[Dataset entries]
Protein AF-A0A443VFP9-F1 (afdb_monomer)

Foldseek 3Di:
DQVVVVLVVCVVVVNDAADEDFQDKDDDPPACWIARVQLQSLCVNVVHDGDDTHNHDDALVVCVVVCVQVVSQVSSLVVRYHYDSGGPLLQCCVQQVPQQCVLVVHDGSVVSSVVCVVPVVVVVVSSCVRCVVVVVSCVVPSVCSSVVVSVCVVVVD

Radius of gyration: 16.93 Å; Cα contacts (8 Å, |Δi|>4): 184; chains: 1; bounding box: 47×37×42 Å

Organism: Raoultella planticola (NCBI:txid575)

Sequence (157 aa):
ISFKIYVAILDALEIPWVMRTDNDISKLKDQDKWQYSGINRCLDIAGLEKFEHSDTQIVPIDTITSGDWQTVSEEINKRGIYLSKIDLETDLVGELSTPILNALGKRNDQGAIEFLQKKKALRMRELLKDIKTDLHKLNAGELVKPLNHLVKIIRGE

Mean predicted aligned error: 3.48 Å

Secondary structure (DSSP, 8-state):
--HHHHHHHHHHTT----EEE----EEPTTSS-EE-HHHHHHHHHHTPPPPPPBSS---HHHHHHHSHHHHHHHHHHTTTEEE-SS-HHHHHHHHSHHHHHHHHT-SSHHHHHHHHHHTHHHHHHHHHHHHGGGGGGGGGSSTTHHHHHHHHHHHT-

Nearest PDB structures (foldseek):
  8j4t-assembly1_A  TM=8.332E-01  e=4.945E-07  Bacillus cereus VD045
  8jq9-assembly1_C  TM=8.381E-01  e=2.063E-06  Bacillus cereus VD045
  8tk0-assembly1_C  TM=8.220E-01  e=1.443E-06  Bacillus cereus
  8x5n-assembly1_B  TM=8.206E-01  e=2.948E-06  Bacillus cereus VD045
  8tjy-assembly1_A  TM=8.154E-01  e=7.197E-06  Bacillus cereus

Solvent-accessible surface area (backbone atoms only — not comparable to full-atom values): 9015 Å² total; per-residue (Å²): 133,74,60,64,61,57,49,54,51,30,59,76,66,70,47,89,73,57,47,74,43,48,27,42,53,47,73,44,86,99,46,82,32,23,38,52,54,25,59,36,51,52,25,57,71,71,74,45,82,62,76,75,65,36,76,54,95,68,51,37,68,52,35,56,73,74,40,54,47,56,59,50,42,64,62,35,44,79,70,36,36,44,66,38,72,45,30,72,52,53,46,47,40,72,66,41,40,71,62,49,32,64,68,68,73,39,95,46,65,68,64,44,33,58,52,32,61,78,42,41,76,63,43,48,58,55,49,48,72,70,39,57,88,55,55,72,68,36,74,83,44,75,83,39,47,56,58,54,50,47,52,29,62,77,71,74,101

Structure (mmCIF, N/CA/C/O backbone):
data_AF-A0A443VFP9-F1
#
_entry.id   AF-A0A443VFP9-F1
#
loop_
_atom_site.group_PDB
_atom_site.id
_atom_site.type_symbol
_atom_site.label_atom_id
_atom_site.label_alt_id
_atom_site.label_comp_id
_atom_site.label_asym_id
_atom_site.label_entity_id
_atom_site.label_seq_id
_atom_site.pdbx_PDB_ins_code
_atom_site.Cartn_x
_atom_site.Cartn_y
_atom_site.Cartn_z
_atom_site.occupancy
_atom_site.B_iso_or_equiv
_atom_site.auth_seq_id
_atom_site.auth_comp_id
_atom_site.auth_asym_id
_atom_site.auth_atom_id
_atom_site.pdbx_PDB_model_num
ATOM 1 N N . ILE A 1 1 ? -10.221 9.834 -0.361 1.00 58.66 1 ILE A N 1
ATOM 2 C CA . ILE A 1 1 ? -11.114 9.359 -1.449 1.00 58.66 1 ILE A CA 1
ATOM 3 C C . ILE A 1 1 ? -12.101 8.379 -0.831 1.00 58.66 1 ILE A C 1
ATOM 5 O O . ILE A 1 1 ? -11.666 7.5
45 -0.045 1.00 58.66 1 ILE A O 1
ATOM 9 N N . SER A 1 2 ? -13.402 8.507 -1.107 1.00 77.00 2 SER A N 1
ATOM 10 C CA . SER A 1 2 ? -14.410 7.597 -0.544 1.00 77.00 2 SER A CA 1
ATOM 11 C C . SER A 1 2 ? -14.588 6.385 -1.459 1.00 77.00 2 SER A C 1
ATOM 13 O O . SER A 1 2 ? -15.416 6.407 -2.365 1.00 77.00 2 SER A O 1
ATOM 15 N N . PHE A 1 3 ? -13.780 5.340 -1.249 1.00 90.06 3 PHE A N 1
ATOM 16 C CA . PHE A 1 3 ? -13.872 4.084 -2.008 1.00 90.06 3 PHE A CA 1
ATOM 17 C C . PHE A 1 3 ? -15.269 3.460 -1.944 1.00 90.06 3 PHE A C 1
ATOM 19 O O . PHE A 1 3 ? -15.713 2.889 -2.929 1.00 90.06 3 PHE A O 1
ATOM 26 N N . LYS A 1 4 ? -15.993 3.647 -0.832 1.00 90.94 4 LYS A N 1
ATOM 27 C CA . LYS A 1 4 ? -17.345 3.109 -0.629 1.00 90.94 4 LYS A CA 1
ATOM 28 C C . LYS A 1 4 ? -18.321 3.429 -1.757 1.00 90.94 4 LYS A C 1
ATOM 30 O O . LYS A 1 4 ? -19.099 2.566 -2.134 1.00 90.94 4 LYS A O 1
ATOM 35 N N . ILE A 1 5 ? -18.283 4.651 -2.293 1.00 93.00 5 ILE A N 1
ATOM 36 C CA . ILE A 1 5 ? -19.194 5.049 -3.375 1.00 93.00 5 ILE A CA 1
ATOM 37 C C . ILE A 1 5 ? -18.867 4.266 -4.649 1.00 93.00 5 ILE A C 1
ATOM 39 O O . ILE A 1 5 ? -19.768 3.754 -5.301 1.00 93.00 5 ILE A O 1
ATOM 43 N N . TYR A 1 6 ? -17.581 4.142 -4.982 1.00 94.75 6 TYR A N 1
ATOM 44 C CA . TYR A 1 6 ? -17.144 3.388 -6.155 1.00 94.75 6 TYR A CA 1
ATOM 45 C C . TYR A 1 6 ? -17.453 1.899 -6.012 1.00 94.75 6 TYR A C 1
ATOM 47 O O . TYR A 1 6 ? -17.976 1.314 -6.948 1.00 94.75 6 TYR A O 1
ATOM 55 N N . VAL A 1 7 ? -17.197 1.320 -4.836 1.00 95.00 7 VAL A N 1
* * *
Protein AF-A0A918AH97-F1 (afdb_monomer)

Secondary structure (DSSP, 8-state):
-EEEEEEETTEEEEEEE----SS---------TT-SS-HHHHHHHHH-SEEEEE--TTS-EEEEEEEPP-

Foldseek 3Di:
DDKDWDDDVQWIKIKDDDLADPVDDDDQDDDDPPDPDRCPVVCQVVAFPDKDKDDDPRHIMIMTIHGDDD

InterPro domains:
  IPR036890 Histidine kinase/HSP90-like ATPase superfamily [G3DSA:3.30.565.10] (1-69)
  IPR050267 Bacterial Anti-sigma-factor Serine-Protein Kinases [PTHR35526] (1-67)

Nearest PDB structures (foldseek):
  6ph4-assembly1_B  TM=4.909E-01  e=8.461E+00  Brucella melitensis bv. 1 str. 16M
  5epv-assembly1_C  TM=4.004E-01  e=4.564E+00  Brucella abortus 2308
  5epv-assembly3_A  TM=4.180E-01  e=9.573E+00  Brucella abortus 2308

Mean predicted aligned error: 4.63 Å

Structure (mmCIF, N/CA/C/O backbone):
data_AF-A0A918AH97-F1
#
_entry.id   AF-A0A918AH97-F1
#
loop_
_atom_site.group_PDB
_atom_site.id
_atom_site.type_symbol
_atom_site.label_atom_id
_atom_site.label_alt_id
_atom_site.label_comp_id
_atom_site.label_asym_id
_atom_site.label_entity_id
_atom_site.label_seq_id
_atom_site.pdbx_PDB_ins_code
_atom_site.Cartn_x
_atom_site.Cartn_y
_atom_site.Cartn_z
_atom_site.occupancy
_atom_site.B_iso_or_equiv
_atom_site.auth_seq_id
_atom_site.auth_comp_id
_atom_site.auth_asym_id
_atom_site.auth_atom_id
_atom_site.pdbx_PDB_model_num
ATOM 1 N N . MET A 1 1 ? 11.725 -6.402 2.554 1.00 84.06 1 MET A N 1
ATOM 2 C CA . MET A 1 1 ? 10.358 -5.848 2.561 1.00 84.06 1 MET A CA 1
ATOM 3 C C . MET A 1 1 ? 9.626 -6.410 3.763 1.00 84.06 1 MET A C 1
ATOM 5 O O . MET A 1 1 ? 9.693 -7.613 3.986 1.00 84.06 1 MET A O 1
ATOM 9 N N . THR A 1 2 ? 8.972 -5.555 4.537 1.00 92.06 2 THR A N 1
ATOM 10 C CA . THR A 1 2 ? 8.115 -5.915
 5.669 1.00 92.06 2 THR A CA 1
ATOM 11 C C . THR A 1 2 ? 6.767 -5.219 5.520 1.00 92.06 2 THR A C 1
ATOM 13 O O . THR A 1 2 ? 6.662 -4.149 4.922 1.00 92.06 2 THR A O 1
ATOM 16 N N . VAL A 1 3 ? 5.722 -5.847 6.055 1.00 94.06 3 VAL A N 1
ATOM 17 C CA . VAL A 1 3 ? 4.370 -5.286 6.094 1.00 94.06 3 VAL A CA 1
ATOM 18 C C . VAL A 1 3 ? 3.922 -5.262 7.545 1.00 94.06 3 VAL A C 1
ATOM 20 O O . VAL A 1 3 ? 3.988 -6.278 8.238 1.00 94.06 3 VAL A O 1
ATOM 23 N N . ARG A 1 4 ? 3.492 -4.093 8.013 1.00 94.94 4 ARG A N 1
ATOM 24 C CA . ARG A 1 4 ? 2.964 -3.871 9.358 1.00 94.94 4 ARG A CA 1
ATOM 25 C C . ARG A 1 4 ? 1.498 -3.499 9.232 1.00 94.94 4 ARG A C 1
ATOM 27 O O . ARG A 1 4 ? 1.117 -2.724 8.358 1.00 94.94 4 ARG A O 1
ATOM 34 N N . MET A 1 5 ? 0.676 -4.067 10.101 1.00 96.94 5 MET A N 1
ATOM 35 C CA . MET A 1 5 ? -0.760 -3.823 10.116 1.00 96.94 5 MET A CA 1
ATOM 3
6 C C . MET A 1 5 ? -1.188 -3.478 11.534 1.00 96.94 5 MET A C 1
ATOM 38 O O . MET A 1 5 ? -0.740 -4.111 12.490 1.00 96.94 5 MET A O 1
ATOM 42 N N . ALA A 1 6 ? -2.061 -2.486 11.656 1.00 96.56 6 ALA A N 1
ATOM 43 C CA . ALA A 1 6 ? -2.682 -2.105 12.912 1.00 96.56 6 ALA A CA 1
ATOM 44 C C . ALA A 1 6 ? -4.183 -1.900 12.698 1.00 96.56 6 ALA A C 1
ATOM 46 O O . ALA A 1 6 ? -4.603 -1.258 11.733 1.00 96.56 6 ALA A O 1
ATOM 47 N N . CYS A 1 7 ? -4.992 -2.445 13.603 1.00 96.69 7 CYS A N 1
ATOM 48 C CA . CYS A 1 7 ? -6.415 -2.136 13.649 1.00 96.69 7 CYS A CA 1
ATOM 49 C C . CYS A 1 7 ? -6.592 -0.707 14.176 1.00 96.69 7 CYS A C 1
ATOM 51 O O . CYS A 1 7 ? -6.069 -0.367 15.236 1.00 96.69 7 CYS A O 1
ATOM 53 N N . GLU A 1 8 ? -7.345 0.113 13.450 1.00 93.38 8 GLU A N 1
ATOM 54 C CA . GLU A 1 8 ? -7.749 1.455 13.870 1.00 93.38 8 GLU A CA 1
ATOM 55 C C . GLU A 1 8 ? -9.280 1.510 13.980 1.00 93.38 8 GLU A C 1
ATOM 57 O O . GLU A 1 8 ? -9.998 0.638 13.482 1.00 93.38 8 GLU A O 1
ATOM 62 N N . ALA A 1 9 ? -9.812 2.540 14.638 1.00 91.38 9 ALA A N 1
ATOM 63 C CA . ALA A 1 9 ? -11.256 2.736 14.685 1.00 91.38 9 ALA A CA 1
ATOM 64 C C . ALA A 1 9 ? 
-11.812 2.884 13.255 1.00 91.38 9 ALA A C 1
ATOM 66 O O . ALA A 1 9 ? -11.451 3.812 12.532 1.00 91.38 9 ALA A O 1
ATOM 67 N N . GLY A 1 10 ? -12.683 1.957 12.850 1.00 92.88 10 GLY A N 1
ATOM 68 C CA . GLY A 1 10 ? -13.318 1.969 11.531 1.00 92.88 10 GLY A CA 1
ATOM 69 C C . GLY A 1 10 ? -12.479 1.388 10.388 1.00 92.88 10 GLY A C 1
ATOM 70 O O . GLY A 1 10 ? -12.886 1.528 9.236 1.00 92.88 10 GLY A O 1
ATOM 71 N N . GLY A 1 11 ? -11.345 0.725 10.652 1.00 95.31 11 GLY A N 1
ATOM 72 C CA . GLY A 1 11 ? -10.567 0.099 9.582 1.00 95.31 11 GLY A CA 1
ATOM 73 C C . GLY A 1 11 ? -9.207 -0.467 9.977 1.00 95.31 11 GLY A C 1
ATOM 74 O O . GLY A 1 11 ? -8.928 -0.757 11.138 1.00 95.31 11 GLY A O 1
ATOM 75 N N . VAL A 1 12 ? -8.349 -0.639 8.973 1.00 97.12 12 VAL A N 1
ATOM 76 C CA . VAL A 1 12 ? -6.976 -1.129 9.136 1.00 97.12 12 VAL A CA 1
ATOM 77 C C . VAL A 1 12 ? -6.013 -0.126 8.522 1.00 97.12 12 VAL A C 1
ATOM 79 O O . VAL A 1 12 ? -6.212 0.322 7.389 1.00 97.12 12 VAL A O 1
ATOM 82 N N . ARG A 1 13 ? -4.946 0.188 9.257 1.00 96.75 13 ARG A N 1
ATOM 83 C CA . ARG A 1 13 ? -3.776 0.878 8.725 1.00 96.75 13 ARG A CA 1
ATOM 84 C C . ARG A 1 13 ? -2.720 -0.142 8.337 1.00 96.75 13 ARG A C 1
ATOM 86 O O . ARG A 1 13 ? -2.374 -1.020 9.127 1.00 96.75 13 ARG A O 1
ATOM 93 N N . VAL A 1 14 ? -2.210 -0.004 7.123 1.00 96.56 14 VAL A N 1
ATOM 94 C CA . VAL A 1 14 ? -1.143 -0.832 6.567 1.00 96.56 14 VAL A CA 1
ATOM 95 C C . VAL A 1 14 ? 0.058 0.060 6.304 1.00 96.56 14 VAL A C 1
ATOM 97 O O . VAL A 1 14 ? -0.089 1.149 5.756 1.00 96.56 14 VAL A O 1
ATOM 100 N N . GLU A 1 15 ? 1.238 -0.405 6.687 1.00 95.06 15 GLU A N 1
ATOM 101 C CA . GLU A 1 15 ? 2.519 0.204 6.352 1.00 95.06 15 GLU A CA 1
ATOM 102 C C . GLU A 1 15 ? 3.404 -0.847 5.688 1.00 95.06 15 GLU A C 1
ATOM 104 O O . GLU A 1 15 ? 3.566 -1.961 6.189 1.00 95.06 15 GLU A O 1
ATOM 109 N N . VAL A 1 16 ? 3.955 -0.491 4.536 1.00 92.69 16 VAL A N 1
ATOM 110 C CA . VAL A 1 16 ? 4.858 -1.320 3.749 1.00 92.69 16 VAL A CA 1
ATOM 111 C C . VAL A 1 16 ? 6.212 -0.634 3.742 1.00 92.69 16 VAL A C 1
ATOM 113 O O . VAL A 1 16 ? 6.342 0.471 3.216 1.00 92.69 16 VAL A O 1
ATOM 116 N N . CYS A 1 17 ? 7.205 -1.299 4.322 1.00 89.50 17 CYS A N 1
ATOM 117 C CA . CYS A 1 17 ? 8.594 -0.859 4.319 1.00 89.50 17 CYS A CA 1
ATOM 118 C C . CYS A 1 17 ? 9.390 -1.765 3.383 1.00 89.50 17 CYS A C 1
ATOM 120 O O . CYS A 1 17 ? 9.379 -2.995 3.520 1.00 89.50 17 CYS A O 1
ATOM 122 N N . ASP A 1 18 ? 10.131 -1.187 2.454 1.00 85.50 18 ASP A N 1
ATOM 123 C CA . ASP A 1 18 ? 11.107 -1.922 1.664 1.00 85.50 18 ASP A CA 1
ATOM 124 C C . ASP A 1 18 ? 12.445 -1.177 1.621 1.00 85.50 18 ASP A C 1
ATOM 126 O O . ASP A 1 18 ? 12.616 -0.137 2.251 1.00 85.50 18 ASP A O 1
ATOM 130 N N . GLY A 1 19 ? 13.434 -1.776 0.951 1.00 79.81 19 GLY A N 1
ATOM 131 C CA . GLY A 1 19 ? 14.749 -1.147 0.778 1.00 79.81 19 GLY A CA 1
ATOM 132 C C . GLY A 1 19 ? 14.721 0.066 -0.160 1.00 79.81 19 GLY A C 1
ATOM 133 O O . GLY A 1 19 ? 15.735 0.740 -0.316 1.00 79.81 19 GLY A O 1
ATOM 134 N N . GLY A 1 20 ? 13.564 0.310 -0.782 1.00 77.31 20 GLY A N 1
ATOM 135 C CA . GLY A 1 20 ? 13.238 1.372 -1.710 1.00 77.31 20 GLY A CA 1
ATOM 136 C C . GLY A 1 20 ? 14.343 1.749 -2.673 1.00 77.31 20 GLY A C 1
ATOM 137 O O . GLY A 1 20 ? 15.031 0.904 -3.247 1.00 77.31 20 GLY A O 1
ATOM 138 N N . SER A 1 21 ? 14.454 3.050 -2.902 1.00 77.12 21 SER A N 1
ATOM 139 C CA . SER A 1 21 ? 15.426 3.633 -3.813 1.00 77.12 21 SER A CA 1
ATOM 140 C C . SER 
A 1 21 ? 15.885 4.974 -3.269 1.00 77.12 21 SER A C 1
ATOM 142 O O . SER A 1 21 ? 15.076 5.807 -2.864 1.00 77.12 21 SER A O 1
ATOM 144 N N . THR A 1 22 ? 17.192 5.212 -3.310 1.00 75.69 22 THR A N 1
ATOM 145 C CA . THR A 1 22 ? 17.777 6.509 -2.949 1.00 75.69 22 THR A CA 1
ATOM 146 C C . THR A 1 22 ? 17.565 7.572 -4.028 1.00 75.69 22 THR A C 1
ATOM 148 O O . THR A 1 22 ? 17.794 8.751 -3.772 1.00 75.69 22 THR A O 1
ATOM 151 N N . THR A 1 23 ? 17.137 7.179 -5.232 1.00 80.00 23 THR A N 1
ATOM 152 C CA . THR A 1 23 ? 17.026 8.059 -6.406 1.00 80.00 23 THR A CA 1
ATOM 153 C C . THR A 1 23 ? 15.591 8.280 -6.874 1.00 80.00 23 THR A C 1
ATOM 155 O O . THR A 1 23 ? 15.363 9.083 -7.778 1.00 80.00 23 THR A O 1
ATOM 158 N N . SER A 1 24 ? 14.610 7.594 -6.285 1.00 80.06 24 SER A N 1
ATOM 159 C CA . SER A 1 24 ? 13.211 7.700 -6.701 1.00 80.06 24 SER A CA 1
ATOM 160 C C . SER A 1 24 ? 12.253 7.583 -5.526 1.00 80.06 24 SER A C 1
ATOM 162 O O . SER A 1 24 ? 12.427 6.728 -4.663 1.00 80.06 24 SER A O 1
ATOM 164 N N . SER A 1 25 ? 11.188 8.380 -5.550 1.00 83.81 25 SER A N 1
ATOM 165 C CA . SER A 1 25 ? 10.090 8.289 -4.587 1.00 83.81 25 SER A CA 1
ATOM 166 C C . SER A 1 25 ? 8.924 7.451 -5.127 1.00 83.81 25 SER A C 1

## Work instruction
Copy each line above that has the word "aligned".

## Expected output
Mean predicted aligned error: 3.48 Å
Mean predicted aligned error: 4.63 Å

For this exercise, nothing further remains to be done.